Building the world's most powerful particle accelerator, the Large Hadron Collider (LHC), requires the work of many hands and a whole lot of brain power. Fortunately, "the whole world wants to participate in this," says SLAC physicist Alex Chao, "because it's a unique accelerator and a unique program."

Among those already involved in the development of the LHC, which is on track to begin full operations in 2008, is a group of SLAC scientists belonging to the U.S. LHC Accelerator Research Program (LARP). LARP provides accelerator science and technology support to the LHC project, and its efforts promise to benefit both SLAC and CERN, the European laboratory that houses the accelerator.

Three other national laboratories—Brookhaven, Fermilab, and Lawrence Berkeley—also participate in LARP, with each contributing its own expertise to the project. SLAC's current focus, under the direction of Tom Markiewicz, is on designing a prototype collimator, a device that defines the size and shape of a particle beam. SLAC scientists have previous experience developing collimators for the proposed International Linear Collider.

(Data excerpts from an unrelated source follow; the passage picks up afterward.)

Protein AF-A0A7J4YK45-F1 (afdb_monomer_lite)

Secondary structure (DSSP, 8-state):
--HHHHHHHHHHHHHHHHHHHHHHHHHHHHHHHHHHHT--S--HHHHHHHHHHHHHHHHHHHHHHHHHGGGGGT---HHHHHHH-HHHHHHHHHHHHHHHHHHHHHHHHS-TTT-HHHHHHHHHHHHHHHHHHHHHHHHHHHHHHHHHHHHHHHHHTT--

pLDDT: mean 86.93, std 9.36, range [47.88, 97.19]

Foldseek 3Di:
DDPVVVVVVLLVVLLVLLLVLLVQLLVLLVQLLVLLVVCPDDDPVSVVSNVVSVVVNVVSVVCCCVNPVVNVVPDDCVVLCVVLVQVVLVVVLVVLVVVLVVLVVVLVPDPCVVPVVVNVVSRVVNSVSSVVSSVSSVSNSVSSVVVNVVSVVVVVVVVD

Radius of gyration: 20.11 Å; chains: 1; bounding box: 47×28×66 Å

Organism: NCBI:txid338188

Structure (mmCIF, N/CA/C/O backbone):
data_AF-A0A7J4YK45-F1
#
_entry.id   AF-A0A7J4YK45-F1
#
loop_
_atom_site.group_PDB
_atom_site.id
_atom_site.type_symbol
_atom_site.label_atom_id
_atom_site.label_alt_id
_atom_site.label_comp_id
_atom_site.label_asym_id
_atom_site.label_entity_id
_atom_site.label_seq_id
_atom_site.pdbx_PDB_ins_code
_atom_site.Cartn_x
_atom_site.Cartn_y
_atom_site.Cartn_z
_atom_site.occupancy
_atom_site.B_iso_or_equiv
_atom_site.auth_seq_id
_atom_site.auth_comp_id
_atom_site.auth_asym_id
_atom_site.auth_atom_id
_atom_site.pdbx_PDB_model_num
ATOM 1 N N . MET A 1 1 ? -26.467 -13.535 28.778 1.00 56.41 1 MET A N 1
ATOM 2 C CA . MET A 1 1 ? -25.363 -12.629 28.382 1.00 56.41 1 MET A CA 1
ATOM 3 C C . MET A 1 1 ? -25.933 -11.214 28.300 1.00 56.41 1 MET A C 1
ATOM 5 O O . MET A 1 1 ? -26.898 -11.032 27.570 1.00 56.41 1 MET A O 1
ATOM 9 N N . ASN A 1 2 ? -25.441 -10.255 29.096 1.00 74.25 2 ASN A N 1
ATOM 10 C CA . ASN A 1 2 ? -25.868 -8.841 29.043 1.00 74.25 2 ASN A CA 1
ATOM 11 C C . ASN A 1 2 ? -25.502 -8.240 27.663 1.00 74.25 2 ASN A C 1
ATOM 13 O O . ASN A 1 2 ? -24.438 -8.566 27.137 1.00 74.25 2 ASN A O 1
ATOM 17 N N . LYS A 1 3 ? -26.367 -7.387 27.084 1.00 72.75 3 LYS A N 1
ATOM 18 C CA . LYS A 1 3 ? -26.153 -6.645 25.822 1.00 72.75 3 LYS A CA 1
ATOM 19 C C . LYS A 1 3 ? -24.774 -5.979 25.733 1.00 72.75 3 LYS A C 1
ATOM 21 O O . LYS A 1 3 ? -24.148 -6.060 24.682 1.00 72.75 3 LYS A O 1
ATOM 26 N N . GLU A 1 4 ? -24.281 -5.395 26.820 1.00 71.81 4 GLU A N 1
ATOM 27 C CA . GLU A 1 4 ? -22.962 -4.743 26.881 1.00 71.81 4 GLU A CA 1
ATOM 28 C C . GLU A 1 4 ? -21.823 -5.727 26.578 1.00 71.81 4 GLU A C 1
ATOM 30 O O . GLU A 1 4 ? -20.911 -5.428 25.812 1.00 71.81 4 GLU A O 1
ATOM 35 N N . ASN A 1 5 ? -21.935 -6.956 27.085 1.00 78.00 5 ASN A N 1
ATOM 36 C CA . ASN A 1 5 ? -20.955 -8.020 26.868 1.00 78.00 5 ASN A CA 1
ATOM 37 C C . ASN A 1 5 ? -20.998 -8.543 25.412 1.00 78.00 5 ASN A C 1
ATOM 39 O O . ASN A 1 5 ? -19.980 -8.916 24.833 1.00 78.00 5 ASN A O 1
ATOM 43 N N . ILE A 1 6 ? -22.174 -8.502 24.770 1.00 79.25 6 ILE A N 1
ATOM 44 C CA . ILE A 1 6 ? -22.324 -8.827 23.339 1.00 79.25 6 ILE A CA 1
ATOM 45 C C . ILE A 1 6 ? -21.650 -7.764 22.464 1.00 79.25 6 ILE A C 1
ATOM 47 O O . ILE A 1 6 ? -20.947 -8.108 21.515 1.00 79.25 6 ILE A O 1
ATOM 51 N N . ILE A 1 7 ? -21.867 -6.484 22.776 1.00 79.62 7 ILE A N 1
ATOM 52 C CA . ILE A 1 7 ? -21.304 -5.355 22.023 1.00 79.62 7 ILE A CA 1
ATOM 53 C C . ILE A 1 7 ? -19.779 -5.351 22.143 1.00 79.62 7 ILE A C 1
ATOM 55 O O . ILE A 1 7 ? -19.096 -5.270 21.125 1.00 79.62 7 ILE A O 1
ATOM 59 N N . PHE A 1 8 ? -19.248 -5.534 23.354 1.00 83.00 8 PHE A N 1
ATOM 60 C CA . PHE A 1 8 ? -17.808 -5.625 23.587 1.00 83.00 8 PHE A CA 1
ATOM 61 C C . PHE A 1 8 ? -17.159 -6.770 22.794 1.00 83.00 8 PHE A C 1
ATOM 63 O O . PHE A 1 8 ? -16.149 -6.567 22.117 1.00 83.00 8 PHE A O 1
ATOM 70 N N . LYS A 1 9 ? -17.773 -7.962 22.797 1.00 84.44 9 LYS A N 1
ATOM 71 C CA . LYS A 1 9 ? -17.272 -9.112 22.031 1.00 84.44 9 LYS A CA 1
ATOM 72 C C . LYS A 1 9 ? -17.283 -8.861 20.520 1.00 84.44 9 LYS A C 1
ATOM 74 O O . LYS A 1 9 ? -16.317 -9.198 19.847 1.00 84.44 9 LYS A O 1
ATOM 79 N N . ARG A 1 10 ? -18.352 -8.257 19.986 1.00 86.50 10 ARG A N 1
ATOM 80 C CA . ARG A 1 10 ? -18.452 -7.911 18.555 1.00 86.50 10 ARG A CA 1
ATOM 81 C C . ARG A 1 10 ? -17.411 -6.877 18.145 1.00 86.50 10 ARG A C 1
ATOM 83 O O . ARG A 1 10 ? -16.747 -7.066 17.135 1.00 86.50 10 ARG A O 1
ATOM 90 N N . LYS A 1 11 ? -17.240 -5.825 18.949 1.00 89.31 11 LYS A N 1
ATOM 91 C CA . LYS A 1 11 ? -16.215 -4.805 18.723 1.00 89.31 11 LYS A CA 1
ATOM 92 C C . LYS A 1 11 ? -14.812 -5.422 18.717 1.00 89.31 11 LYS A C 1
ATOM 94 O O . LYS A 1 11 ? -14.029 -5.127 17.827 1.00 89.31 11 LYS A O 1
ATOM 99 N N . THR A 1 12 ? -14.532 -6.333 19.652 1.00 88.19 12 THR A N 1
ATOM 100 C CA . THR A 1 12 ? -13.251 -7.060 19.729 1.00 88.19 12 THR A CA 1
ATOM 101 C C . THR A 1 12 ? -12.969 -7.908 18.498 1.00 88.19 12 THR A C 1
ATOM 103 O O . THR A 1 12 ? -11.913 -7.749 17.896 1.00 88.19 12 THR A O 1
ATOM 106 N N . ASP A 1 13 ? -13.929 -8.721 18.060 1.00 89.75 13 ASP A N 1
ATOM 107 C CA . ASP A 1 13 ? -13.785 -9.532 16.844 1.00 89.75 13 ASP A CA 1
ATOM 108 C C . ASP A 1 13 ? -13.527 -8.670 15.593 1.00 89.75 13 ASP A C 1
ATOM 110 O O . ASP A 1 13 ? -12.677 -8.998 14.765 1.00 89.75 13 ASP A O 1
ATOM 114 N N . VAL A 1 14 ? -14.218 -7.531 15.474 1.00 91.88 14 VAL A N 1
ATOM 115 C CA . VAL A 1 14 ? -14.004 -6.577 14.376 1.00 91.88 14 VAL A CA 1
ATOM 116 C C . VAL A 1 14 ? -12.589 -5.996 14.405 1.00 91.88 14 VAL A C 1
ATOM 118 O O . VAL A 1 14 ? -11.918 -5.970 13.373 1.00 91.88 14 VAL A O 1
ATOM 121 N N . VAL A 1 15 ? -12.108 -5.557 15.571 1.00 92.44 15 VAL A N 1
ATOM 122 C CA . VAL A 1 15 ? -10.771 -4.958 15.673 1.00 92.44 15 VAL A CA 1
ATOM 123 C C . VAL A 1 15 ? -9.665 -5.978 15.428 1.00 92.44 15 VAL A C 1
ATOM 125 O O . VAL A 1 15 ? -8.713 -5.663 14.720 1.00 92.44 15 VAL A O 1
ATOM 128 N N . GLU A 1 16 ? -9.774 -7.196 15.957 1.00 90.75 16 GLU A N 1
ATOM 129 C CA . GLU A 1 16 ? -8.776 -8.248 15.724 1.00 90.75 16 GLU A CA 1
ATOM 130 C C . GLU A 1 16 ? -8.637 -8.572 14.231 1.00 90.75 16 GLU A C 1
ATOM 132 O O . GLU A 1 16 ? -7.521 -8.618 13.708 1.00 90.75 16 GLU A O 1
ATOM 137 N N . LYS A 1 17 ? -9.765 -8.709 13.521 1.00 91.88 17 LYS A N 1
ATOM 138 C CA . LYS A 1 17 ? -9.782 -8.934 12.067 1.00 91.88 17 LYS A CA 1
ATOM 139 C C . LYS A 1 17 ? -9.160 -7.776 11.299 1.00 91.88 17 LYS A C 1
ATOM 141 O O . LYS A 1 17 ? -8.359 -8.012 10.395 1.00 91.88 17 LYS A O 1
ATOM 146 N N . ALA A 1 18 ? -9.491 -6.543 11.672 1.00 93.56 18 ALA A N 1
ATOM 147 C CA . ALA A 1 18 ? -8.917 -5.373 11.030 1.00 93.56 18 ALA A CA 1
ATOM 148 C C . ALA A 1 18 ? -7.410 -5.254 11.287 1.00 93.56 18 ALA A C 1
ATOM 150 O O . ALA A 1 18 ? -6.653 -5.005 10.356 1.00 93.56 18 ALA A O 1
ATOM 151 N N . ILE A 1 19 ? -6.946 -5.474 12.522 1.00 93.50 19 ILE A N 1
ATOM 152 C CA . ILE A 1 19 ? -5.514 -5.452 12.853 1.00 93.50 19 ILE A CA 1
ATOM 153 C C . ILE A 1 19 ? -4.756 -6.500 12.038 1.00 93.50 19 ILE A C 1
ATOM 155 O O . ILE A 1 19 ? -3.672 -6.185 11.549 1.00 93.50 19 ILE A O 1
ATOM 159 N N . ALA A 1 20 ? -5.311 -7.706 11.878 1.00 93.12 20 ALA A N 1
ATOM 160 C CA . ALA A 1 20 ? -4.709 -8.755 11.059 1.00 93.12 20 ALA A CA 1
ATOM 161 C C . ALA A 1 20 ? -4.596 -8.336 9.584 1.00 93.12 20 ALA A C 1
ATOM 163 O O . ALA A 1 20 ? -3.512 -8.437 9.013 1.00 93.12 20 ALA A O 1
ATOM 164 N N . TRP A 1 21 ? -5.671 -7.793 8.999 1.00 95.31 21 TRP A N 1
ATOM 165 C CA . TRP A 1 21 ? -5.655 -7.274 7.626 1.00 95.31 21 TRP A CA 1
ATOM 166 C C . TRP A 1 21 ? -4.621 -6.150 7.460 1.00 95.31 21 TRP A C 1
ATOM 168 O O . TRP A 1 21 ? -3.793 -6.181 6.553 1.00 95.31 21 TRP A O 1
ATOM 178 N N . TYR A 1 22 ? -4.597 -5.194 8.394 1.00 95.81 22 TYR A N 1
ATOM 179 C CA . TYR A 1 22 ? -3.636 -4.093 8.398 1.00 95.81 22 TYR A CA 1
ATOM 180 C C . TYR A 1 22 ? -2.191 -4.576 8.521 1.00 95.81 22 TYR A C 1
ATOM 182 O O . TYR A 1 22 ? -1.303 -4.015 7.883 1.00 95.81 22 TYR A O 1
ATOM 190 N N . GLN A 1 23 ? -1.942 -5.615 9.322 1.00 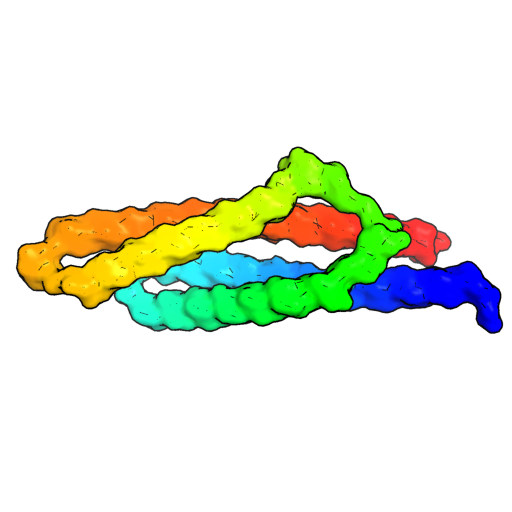95.62 23 GLN A N 1
ATOM 191 C CA . GLN A 1 23 ? -0.609 -6.192 9.450 1.00 95.62 23 GLN A CA 1
ATOM 192 C C . GLN A 1 23 ? -0.164 -6.841 8.139 1.00 95.62 23 GLN A C 1
ATOM 194 O O . GLN A 1 23 ? 0.956 -6.608 7.696 1.00 95.62 23 GLN A O 1
ATOM 199 N N . GLU A 1 24 ? -1.047 -7.592 7.481 1.00 96.12 24 GLU A N 1
ATOM 200 C CA . GLU A 1 24 ? -0.731 -8.208 6.195 1.00 96.12 24 GLU A CA 1
ATOM 201 C C . GLU A 1 24 ? -0.472 -7.167 5.091 1.00 96.12 24 GLU A C 1
ATOM 203 O O . GLU A 1 24 ? 0.457 -7.325 4.290 1.00 96.12 24 GLU A O 1
ATOM 208 N N . ALA A 1 25 ? -1.244 -6.077 5.070 1.00 94.81 25 ALA A N 1
ATOM 209 C CA . ALA A 1 25 ? -1.013 -4.954 4.165 1.00 94.81 25 ALA A CA 1
ATOM 210 C C . ALA A 1 25 ? 0.341 -4.278 4.437 1.00 94.81 25 ALA A C 1
ATOM 212 O O . ALA A 1 25 ? 1.125 -4.060 3.512 1.00 94.81 25 ALA A O 1
ATOM 213 N N . LEU A 1 26 ? 0.663 -4.018 5.708 1.00 96.12 26 LEU A N 1
ATOM 214 C CA . LEU A 1 26 ? 1.942 -3.439 6.126 1.00 96.12 26 LEU A CA 1
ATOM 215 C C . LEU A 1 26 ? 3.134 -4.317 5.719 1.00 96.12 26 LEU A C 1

Although the lab joined the LARP collaboration about three years ago, the group's major work still lies ahead. That's because the LHC is entering its commissioning phase, a test phase of sorts that will call upon the skills and expertise of LARP. "The fun starts with the commissioning," says Chao. "Every accelerator is different and alive, and you have to try to understand every little piece of it."

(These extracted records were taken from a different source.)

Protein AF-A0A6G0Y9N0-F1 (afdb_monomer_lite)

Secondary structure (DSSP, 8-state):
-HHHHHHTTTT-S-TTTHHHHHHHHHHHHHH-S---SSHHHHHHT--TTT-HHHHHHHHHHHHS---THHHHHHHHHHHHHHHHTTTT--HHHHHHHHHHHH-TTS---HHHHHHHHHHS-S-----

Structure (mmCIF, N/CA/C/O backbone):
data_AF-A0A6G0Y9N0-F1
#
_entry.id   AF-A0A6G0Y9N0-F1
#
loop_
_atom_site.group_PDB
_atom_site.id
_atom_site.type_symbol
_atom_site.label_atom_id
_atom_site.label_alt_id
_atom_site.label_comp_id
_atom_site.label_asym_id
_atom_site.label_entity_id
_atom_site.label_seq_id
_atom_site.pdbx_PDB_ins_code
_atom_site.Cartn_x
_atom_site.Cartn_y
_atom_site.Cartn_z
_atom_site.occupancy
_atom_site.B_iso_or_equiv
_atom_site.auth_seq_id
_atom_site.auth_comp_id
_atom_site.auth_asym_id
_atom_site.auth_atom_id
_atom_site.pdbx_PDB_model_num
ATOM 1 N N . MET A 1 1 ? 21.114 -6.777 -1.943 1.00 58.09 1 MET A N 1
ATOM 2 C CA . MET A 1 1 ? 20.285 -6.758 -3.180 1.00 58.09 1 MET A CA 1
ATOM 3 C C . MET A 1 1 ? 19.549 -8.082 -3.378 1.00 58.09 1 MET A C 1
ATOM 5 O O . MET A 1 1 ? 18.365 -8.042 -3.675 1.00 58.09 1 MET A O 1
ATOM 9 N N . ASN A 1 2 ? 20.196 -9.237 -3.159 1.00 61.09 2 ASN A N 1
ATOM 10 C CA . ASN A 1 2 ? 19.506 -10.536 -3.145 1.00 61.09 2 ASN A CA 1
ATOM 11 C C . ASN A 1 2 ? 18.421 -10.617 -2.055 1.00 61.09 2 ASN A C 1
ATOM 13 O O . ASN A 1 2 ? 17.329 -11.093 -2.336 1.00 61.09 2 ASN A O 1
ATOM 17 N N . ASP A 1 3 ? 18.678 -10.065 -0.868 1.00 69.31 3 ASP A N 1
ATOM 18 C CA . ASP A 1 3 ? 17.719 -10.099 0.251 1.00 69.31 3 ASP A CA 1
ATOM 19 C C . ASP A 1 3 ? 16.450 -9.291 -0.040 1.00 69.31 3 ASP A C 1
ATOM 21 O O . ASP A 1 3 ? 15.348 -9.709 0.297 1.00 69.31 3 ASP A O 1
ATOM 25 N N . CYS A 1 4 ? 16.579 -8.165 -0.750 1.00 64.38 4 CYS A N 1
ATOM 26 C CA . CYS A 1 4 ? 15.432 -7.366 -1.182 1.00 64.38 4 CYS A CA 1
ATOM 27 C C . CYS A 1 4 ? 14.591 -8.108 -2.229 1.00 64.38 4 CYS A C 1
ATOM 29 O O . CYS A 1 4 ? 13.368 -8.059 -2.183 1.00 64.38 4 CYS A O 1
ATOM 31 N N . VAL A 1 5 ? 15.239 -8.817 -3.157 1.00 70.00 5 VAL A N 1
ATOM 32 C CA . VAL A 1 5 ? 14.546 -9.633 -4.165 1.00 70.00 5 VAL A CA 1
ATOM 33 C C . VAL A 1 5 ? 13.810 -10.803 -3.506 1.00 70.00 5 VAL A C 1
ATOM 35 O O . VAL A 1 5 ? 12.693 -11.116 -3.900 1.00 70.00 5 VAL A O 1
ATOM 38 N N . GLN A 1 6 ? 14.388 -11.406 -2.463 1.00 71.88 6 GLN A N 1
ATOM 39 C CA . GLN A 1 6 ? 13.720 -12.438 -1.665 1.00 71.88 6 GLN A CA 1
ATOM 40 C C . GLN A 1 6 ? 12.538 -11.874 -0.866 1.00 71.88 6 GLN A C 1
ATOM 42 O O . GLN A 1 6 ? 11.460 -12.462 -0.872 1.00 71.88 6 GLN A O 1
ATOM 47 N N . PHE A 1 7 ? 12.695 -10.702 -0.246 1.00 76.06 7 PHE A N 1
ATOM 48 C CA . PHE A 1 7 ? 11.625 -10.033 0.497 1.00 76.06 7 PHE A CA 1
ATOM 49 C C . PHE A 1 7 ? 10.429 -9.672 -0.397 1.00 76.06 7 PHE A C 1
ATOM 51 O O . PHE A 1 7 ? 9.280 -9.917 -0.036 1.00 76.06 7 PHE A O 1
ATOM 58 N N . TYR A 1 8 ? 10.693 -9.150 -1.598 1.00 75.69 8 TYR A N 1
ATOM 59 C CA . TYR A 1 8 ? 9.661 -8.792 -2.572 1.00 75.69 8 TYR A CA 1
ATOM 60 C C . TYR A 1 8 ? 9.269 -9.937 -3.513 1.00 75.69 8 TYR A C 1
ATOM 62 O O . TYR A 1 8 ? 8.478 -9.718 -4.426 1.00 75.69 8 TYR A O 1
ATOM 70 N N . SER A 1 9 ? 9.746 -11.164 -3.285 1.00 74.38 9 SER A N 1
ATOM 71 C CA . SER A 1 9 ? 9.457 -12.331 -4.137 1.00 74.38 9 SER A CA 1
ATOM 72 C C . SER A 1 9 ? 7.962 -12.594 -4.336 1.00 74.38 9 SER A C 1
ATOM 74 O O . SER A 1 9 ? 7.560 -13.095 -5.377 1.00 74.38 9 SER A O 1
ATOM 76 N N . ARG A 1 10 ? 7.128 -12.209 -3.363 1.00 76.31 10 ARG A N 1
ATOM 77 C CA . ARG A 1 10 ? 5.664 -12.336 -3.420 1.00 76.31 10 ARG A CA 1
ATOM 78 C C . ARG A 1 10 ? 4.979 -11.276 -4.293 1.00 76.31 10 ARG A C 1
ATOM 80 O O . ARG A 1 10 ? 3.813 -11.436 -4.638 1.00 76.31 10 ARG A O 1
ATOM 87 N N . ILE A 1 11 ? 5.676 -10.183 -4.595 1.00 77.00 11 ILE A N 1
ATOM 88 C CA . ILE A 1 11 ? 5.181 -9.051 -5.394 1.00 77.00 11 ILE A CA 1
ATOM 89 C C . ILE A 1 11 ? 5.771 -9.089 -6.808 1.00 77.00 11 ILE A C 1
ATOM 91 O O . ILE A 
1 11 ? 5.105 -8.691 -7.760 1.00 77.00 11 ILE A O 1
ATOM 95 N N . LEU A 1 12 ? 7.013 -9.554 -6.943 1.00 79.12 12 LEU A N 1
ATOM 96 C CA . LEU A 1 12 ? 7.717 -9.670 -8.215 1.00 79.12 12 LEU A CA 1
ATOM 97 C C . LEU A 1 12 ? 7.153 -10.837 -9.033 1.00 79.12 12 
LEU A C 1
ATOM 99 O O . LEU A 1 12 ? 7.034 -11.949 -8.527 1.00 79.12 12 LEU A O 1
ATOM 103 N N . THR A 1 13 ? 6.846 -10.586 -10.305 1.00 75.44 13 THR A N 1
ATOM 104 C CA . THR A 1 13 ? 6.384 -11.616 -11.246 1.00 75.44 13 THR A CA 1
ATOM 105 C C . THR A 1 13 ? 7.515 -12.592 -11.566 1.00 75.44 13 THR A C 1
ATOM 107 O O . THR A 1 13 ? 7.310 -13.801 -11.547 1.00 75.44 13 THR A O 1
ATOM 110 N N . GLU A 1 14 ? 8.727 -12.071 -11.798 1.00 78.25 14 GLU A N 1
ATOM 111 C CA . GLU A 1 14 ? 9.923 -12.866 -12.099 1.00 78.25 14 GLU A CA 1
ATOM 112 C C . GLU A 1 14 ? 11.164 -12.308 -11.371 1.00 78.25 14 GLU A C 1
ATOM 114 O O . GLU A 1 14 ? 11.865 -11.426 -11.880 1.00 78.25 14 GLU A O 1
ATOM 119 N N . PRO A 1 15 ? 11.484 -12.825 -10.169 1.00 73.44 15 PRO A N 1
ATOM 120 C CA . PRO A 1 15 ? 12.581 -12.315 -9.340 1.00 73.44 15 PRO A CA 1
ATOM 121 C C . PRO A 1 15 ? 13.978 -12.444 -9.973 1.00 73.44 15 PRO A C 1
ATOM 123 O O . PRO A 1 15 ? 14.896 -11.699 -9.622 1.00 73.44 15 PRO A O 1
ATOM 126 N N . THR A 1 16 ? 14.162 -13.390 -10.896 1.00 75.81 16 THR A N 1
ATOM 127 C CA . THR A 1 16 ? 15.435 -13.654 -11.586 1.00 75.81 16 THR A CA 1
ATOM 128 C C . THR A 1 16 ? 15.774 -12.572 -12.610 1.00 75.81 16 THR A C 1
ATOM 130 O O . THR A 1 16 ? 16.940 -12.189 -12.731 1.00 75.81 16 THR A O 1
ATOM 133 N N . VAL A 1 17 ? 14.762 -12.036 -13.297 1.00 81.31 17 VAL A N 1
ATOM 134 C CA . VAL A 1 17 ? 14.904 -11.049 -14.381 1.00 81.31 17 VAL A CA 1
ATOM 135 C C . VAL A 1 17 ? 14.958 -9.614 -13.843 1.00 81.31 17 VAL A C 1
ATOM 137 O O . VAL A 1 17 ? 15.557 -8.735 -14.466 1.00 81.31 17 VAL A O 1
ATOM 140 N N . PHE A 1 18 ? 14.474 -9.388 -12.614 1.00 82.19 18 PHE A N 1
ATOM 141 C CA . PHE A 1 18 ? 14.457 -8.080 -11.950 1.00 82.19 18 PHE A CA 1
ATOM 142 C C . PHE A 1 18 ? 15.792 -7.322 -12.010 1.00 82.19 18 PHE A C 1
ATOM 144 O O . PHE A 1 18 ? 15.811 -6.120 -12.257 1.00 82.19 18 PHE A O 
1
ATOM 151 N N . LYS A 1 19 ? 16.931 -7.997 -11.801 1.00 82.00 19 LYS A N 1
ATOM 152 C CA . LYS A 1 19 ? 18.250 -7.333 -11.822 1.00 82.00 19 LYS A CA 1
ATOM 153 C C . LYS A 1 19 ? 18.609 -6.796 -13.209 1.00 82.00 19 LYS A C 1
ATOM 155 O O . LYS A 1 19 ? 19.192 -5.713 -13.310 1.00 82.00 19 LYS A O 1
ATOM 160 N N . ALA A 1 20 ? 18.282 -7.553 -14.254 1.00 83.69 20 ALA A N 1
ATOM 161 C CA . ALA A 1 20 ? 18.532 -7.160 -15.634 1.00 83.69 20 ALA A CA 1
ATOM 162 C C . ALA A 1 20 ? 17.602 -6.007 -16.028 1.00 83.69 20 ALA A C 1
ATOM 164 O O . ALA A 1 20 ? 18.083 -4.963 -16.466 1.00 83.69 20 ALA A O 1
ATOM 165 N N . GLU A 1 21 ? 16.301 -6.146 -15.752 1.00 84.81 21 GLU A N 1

LARP will continue to play a role after commissioning, during the LHC's projected upgrade phase, when scientists will look for ways to improve the accelerator beyond its initial design.

Some of the issues that the SLAC team, dubbed LARP@SLAC, will tackle next include interaction region optimization, beam-beam interactions, instrumentation and beam-based corrections. The lab will host a beam-beam interaction workshop in spring 2007, and a national LARP meeting in spring 2008.

"LARP is important to CERN," says Chao, "but it is equally important for SLAC and the U.S. accelerator community." In addition to helping CERN solve the technical challenges that come with building the world's most powerful particle accelerator, two other major goals of LARP are to advance the skills and capabilities of the domestic accelerator community, and to train the next generation of U.S. accelerator experts. "We really want to send young physicists over to the LHC and get them involved," says Chao.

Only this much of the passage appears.